Is there a way to prevent SIGKILL after SIGTERM for a daemon\agent during shutdown\restart?
i have a daemon that must be finished gracefully. It should have CUSTOM amount of time before system sends SIGKILL and kills it.
Is there a possibility to do such thing on MAC?
Yes, this is definitely possible.
If you start your service properly via launchd, you can define the amount of time you need for stopping the service with the "ExitTimeOut" key in the launchd plist for your service. If you set "ExitTimeOut" to for example 300, this means your service have 300 seconds (5 minutes) to do something in between receiving SIGTERM and actually being killed by receiving the SIGKILL signal.
Another possibility is to redefine the shutdown sequence as such. This is a more "hacky" solution, but if this is intended only for your own Mac, it could be the easiest.
A way to do this is simply to replace /sbin/shutdown with a program of your own liking. An idea is to move the original /sbin/shutdown program to for example /sbin/shutdown.apple and then add a simple shell-script in its place.
The shell script should look something like this:
#!/bin/bash
notify_my_program
sleep 300
exec /sbin/shutdown.apple "$@"
The "notify_my_program" should be replaced with something that tells your service to shutdown. It could be as simple as sending it the SIGTERM signal.
Please ensure that you have the proper permissions on the shell script (i.e. the same as the original shutdown program).
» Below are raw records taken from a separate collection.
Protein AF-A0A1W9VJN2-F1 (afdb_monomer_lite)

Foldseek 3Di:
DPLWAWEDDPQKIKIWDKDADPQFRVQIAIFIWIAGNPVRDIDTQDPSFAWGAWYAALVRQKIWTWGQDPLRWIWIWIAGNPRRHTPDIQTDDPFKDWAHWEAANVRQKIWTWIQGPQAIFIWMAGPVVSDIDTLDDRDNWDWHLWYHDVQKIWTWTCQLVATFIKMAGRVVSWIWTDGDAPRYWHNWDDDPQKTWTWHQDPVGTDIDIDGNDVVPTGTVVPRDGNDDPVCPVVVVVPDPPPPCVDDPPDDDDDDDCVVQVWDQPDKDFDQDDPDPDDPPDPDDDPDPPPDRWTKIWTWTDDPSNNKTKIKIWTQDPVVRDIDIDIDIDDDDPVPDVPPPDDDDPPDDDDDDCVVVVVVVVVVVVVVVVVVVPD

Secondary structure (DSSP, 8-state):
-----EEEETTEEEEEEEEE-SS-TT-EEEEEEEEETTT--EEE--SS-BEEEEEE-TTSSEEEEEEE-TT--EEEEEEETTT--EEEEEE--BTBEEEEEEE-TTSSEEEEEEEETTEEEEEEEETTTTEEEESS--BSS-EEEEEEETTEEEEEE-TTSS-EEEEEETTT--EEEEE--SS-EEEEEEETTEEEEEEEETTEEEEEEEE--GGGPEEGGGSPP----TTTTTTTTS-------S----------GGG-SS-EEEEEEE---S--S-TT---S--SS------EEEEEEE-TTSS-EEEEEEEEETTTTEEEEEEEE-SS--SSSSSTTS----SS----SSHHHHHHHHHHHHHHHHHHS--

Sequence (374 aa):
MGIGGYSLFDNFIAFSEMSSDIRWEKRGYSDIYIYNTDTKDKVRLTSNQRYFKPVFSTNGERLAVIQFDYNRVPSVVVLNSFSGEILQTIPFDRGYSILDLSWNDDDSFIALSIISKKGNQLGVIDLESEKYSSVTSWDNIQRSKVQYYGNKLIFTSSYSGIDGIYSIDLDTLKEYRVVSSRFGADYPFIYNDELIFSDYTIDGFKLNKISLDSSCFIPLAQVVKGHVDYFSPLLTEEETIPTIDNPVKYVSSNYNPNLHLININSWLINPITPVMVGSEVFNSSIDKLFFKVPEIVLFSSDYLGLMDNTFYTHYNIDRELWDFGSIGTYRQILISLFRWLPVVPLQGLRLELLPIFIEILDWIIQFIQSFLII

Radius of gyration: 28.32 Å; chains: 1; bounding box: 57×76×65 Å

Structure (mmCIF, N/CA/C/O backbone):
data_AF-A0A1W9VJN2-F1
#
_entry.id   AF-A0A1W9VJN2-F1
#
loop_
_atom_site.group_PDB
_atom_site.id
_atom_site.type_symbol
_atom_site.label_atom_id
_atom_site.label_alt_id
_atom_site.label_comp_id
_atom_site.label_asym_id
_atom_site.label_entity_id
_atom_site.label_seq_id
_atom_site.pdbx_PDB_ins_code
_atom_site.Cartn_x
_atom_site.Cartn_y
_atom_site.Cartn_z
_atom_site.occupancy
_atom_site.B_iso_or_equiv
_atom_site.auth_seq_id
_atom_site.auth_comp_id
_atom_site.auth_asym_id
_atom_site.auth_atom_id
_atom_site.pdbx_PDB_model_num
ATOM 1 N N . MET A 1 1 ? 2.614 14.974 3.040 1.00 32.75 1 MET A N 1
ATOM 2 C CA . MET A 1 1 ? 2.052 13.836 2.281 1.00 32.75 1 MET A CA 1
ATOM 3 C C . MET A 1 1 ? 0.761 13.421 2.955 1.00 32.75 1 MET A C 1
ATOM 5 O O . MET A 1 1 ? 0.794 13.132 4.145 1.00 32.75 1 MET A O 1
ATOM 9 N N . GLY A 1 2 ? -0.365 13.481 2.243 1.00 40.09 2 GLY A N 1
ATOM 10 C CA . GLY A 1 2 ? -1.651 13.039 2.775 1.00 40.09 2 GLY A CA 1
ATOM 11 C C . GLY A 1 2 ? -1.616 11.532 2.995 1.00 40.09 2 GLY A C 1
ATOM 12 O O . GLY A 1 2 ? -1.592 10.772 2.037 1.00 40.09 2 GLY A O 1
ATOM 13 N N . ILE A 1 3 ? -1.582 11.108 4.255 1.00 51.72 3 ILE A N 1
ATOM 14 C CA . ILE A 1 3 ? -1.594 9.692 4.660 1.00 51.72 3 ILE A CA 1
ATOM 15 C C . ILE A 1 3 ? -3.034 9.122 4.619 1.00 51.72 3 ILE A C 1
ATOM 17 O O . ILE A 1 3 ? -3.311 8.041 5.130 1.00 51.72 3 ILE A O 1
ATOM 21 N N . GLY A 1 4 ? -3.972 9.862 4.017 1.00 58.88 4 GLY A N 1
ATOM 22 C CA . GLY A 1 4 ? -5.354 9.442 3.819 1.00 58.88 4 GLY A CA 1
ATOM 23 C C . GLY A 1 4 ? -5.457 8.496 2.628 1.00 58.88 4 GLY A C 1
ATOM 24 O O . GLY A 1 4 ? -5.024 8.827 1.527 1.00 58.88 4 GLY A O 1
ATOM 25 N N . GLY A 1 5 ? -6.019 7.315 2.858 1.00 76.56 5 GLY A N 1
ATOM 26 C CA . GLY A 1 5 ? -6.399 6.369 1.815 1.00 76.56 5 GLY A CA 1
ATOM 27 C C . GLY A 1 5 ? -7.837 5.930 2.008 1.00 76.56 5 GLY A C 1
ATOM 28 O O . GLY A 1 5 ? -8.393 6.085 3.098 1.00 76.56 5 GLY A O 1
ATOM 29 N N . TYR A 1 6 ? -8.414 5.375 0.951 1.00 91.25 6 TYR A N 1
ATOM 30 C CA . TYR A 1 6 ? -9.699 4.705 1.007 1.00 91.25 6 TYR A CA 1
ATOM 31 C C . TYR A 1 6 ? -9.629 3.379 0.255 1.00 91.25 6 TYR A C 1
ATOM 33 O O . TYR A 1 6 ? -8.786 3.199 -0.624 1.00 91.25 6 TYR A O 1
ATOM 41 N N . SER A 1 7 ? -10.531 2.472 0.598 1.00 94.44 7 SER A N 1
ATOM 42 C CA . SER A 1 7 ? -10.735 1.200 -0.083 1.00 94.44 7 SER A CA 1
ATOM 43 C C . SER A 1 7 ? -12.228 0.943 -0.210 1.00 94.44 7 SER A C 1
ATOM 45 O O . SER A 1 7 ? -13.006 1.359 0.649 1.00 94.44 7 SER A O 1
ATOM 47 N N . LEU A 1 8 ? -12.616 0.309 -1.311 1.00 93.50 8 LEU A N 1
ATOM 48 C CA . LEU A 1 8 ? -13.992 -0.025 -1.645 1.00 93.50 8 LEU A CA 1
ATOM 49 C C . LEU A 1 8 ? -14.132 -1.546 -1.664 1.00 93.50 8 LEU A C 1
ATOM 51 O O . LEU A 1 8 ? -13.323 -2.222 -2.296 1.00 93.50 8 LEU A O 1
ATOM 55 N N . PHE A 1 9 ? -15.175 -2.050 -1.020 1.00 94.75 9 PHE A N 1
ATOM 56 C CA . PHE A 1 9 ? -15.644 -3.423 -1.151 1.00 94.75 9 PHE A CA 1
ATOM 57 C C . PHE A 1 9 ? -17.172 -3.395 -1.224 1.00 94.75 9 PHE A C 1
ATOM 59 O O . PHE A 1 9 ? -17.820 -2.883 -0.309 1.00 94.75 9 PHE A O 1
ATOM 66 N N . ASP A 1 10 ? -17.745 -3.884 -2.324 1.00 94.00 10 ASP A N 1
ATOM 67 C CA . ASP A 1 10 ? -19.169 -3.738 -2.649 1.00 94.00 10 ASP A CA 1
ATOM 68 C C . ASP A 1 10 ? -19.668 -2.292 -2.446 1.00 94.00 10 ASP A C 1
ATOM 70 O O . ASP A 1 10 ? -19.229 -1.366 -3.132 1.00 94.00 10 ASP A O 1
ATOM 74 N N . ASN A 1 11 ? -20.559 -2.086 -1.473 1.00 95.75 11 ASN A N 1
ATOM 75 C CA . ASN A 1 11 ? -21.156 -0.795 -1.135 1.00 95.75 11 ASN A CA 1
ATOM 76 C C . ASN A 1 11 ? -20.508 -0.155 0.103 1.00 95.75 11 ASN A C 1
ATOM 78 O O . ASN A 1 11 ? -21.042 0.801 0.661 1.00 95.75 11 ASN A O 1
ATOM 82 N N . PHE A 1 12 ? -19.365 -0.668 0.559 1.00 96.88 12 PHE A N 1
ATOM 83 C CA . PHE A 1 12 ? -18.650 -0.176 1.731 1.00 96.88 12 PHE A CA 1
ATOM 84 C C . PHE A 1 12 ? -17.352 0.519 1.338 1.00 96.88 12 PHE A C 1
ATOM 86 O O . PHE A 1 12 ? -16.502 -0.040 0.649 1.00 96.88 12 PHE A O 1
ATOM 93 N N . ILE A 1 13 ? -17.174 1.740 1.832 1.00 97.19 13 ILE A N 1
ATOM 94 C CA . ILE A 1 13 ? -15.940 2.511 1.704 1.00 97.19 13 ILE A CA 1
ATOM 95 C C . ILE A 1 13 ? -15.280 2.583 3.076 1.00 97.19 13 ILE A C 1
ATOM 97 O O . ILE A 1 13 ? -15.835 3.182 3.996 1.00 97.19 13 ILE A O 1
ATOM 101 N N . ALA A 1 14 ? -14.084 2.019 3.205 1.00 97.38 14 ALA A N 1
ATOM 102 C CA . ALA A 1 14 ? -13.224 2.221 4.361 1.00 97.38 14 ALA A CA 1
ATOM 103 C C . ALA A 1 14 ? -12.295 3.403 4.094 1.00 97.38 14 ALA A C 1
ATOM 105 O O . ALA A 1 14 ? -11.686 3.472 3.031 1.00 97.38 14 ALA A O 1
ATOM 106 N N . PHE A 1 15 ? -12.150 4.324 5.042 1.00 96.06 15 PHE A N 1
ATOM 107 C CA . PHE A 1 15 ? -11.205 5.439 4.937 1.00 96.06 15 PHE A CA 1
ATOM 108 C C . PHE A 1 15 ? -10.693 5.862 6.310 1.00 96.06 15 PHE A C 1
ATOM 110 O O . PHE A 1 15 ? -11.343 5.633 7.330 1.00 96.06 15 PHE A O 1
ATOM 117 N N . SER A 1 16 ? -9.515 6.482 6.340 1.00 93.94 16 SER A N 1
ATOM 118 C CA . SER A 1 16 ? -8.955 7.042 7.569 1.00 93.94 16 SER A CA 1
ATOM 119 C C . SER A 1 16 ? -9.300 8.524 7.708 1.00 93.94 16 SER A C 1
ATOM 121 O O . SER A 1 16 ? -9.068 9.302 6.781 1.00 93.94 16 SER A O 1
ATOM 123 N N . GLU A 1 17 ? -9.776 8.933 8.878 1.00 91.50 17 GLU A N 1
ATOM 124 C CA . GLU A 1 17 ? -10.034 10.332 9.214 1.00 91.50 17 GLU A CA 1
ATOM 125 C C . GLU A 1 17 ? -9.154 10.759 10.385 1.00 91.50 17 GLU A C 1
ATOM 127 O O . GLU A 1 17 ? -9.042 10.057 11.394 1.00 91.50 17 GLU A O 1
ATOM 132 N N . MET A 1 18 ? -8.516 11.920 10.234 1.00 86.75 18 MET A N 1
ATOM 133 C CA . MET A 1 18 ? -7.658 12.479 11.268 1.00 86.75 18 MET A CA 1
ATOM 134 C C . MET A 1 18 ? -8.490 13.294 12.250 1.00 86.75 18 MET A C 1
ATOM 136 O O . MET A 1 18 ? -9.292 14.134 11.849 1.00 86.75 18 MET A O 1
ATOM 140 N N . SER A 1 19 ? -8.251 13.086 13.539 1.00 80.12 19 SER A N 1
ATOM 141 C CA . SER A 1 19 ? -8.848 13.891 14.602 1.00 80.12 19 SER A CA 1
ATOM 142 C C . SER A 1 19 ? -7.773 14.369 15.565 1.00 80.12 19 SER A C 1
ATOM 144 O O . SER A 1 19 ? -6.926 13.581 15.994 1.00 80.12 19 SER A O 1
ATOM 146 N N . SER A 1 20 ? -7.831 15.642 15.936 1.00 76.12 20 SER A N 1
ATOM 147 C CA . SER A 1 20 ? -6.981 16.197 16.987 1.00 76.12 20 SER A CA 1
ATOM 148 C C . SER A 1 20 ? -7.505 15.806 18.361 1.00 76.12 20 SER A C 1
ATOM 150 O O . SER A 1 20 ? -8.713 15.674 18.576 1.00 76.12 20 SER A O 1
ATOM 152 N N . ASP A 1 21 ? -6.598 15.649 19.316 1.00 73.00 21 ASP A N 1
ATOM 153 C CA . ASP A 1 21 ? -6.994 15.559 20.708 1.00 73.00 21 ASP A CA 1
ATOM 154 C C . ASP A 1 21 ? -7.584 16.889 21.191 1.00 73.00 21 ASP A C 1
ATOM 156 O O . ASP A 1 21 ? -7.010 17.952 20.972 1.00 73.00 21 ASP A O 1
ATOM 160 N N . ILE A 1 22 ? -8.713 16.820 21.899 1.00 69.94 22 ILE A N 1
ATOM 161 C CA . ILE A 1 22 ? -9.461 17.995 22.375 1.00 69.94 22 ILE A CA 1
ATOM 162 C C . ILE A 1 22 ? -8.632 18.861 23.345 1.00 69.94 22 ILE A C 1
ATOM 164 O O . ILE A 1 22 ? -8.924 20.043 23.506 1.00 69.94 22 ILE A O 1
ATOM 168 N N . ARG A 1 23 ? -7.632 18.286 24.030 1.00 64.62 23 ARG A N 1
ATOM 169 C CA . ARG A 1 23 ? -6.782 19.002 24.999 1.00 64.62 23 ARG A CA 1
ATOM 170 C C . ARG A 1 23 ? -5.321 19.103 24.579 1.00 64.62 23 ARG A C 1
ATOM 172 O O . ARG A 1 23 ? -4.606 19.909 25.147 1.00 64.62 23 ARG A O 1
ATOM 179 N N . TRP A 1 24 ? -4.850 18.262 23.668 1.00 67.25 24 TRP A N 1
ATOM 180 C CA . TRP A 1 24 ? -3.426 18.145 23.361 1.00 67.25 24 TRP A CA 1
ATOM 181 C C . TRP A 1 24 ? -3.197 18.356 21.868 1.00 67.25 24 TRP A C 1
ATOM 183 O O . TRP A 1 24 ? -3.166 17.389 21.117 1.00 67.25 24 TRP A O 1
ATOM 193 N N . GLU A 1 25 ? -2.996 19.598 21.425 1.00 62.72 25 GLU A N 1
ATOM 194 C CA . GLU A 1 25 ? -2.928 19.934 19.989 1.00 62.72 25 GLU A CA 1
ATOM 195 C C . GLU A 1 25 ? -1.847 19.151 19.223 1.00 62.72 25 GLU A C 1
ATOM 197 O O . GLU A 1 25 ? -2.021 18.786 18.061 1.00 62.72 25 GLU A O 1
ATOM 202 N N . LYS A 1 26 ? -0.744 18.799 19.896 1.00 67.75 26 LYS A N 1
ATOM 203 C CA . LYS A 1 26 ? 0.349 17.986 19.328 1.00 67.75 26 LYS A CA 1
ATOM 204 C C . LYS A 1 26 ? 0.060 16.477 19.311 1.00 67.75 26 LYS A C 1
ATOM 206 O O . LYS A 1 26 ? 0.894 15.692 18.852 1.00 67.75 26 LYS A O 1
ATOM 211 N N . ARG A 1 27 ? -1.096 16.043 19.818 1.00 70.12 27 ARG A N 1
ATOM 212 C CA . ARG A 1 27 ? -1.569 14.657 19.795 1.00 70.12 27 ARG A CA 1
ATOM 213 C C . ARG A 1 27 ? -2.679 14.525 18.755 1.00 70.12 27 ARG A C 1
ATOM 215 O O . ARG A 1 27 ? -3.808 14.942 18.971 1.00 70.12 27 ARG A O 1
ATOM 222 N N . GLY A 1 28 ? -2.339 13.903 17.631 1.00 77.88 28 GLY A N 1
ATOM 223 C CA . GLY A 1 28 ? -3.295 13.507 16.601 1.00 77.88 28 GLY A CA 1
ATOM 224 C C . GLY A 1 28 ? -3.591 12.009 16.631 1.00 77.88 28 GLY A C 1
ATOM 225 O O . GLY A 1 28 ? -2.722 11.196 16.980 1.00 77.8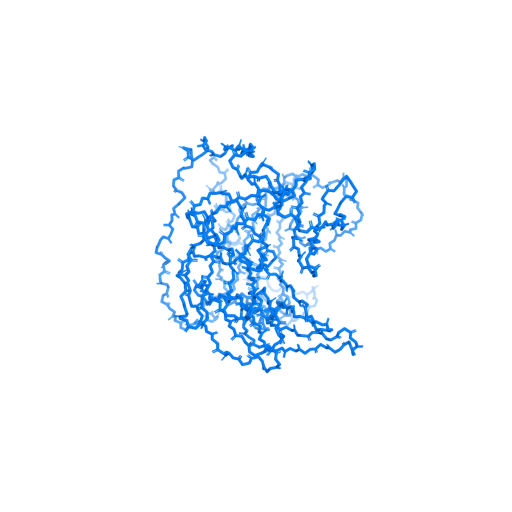8 28 GLY A O 1
ATOM 226 N N . TYR A 1 29 ? -4.807 11.676 16.218 1.00 86.44 29 TYR A N 1
ATOM 227 C CA . TYR A 1 29 ? -5.283 10.329 15.929 1.00 86.44 29 TYR A CA 1
ATOM 228 C C . TYR A 1 29 ? -5.664 10.220 14.451 1.00 86.44 29 TYR A C 1
ATOM 230 O O . TYR A 1 29 ? -5.992 11.219 13.811 1.00 86.44 29 TYR A O 1
ATOM 238 N N . SER A 1 30 ? -5.616 9.006 13.919 1.00 91.00 30 SER A N 1
ATOM 239 C CA . SER A 1 30 ? -6.145 8.642 12.609 1.00 91.00 30 SER A CA 1
ATOM 240 C C . SER A 1 30 ? -6.920 7.346 12.789 1.00 91.00 30 SER A C 1
ATOM 242 O O . SER A 1 30 ? -6.334 6.308 13.103 1.00 91.00 30 SER A O 1
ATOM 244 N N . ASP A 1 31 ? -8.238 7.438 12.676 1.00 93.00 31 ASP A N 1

After the above mentioned modification, your system should at shutdown first notify your service to shutdown, wait 5 minutes and then do whatever it usually does at shutdown.
The modified shutdown process should be used when you shutdown from the command line as well as when doing it from the GUI (i.e. from the Apple menu).
Finally, a more involved solution would be to actually replace launchd with your own custom init system. The simplest way to do that would be to download the source code for launchd, change the shutdown sequence, recompile and replace launchd on your system. The /sbin/shutdown program works just by sending a signal to launchd (various signals for reboot, halt, poweroff, etc.) - so the actual shutdown sequence for the user-space part of the system is actually handled by launchd, so in this manner, you can customize it to do anything you want.
Note that changing the shutdown sequence in either of the two mentioned ways require you to disable SIP (System Integrity Protection) before proceeding.
No - this isn't the decision idiom on macOS so your development requirements are conflicting with the system design intention.
Your daemon should be dealing with this and timing and technical ways to do this are built in to MacOS as well as documented fairly well by Apple.
macOS does not shutdown daemons by just sending a SIGKILL it first sends a SIGTERM and then only if the process is still there a SIGKILL. You have some control to delay this by using the disableSuddenTermination method on NSProcessInfo see https://developer.apple.com/documentation/foundation/nsprocessinfo/1412841-disablesuddentermination?language=objc
Thus your daemon should be shutting down on receipt of a SIGTERM and so the SIGKILL will have no effect.
This was documented in Apple's The Life Cycle of a Daemon
It is also the normal BSD and Linux way of shutdown except that launchd is not involved.